%%
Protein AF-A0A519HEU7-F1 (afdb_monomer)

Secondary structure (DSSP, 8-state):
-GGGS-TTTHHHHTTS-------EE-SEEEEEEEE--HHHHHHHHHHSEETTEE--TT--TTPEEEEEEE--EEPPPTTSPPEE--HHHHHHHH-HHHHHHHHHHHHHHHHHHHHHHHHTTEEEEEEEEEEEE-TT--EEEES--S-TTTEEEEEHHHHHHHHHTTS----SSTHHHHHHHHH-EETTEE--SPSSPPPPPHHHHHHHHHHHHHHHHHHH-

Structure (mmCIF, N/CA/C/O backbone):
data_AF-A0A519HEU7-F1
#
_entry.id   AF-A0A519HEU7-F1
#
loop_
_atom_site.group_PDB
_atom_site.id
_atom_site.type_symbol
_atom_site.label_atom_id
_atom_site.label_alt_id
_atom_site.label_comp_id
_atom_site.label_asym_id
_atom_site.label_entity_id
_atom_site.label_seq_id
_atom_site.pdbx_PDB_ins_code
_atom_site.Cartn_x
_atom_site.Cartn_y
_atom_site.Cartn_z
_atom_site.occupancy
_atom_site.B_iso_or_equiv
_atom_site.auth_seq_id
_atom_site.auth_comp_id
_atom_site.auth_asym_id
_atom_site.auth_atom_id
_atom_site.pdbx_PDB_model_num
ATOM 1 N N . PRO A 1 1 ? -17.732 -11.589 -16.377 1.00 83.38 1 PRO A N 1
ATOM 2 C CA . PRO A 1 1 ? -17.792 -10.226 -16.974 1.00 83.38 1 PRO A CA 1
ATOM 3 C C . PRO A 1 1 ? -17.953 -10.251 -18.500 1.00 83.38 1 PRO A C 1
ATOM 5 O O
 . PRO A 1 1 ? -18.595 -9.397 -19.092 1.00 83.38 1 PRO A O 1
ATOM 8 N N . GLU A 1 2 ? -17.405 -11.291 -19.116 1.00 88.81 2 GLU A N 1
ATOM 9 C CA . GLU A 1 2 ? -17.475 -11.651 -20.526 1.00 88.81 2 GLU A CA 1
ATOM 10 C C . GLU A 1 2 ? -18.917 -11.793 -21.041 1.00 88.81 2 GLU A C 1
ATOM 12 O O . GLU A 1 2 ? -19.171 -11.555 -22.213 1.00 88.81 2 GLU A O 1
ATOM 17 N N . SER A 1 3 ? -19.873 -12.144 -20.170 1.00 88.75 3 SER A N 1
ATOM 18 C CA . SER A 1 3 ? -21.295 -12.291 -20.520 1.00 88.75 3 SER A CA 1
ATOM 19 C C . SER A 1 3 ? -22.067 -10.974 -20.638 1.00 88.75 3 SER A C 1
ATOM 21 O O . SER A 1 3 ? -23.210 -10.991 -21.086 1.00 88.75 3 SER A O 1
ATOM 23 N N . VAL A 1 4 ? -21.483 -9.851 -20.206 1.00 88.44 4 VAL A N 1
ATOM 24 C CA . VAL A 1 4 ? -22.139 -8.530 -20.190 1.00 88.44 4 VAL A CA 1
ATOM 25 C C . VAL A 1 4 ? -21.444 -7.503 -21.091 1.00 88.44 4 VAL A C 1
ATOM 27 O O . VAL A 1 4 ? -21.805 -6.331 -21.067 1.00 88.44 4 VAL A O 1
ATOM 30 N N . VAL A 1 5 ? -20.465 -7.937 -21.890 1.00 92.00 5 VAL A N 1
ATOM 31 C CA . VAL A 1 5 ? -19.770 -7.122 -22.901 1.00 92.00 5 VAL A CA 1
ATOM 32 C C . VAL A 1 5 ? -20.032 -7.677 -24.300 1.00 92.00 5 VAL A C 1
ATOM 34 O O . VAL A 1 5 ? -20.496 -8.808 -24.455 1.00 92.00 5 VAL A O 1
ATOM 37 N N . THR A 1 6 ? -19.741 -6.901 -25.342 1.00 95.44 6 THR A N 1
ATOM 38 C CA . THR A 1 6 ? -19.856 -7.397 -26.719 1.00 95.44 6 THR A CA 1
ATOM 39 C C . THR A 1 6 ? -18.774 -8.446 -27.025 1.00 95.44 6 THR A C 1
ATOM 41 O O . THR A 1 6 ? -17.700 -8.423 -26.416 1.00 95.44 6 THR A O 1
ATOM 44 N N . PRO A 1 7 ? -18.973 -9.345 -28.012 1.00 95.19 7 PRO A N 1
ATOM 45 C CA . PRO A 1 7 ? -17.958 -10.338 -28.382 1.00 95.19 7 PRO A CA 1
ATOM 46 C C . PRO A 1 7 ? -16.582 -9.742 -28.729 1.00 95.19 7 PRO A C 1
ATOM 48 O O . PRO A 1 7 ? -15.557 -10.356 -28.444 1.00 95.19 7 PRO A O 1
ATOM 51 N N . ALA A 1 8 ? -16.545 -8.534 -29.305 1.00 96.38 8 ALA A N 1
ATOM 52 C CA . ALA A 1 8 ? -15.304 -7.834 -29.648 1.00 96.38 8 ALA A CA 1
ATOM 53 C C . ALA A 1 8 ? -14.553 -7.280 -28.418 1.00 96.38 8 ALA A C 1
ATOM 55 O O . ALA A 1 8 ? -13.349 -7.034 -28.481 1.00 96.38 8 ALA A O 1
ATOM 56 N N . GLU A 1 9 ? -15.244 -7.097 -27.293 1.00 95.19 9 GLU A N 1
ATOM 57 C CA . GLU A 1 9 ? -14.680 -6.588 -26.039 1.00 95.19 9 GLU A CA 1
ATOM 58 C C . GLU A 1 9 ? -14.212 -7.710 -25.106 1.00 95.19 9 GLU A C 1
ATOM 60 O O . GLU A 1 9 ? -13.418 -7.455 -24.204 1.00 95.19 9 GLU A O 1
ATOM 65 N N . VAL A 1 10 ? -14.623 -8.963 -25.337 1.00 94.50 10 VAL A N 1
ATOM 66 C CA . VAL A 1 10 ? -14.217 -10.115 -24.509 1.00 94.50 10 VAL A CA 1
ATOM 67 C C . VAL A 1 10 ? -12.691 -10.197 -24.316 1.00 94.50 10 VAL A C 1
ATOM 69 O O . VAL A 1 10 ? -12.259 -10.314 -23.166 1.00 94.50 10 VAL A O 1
%%
%%
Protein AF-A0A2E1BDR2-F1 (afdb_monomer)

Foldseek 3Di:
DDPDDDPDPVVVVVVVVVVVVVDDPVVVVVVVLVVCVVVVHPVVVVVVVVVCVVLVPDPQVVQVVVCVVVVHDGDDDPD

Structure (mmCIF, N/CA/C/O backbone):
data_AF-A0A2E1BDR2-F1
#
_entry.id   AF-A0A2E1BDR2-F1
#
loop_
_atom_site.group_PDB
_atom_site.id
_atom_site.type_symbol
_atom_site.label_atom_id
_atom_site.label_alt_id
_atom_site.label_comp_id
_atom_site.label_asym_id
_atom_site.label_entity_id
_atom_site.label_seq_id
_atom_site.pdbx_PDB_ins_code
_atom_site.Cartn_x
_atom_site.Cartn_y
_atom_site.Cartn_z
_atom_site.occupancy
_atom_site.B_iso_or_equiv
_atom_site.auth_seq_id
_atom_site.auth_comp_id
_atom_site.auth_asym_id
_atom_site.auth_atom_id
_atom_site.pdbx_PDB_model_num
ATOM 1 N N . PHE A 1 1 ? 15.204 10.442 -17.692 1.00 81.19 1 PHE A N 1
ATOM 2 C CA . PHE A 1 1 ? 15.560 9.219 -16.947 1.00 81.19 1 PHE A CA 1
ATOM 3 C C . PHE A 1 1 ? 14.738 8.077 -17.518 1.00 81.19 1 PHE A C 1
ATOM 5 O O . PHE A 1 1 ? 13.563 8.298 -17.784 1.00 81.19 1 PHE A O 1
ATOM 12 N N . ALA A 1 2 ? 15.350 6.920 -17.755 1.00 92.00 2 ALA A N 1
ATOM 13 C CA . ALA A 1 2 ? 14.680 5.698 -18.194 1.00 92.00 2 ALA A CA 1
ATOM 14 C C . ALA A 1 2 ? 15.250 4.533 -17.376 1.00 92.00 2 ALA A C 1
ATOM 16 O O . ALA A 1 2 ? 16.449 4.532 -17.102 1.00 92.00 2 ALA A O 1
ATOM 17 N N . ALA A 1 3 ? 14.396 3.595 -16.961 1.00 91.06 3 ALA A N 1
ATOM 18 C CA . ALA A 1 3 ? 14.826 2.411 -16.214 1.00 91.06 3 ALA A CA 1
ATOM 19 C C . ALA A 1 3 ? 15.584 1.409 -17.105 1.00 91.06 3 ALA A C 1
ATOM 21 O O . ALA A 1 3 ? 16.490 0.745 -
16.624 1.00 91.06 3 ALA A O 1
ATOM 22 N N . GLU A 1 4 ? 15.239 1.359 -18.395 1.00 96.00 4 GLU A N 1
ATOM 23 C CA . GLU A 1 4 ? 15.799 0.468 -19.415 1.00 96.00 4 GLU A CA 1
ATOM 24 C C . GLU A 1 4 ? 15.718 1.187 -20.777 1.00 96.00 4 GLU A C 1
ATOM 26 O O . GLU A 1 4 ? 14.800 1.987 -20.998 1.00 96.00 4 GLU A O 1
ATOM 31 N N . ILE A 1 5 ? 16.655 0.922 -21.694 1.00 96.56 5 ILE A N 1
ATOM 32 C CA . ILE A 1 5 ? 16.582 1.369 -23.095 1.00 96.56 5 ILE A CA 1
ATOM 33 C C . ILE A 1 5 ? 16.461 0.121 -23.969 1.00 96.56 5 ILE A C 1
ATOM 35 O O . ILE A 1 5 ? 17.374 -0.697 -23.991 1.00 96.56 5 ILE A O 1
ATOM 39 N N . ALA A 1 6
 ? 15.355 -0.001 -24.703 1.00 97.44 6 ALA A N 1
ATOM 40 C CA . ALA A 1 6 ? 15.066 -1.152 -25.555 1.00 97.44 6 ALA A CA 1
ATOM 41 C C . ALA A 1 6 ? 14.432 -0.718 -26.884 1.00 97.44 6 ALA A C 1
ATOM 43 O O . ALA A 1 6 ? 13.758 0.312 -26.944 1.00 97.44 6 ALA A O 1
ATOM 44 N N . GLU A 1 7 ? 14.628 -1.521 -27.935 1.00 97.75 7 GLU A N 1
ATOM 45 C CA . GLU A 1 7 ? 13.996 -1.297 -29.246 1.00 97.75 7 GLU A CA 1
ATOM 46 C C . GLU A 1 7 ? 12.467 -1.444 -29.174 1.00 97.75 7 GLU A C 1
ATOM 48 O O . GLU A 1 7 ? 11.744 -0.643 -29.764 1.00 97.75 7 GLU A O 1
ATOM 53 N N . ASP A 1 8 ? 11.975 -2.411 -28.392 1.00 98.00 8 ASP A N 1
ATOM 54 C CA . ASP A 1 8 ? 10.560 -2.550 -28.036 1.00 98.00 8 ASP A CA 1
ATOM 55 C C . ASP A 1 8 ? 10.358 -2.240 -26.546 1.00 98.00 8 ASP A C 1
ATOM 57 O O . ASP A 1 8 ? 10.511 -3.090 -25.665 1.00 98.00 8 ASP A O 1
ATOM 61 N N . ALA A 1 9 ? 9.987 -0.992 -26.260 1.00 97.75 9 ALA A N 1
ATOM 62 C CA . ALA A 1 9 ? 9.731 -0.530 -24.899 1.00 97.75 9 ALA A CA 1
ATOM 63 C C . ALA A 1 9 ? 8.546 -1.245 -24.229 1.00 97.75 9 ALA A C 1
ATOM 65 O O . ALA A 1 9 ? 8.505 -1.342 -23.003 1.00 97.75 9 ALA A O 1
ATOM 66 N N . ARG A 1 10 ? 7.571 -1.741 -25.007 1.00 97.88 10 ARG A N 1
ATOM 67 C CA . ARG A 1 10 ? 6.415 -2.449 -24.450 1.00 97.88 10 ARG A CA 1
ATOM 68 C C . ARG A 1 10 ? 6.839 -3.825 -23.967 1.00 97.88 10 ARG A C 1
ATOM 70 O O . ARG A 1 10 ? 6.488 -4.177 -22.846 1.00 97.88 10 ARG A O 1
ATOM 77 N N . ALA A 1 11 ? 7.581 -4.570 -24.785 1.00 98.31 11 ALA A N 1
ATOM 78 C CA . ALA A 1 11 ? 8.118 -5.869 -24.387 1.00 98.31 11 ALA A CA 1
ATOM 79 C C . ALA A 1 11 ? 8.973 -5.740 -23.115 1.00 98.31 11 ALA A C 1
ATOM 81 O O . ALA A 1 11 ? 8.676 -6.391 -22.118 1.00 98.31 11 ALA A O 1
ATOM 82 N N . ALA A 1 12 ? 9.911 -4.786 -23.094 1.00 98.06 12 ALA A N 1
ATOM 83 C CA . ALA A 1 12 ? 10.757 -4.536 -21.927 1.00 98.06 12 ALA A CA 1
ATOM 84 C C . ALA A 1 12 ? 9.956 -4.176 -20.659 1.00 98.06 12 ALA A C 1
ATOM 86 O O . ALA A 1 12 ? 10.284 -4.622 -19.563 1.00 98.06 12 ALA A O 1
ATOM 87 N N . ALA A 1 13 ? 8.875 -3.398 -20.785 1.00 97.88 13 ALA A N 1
%%
Could you set down, word for word, only the lines above from the line with "ATOM 22 N N" to the line with "ATOM 43 O O", including both?

**Response to this task**
ATOM 22 N N . GLU A 1 4 ? 15.239 1.359 -18.395 1.00 96.00 4 GLU A N 1
ATOM 23 C CA . GLU A 1 4 ? 15.799 0.468 -19.415 1.00 96.00 4 GLU A CA 1
ATOM 24 C C . GLU A 1 4 ? 15.718 1.187 -20.777 1.00 96.00 4 GLU A C 1
ATOM 26 O O . GLU A 1 4 ? 14.800 1.987 -20.998 1.00 96.00 4 GLU A O 1
ATOM 31 N N . ILE A 1 5 ? 16.655 0.922 -21.694 1.00 96.56 5 ILE A N 1
ATOM 32 C CA . ILE A 1 5 ? 16.582 1.369 -23.095 1.00 96.56 5 ILE A CA 1
ATOM 33 C C . ILE A 1 5 ? 16.461 0.121 -23.969 1.00 96.56 5 ILE A C 1
ATOM 35 O O . ILE A 1 5 ? 17.374 -0.697 -23.991 1.00 96.56 5 ILE A O 1
ATOM 39 N N . ALA A 1 6
 ? 15.355 -0.001 -24.703 1.00 97.44 6 ALA A N 1
ATOM 40 C CA . ALA A 1 6 ? 15.066 -1.152 -25.555 1.00 97.44 6 ALA A CA 1
ATOM 41 C C . ALA A 1 6 ? 14.432 -0.718 -26.884 1.00 97.44 6 ALA A C 1
ATOM 43 O O . ALA A 1 6 ? 13.758 0.312 -26.944 1.00 97.44 6 ALA A O 1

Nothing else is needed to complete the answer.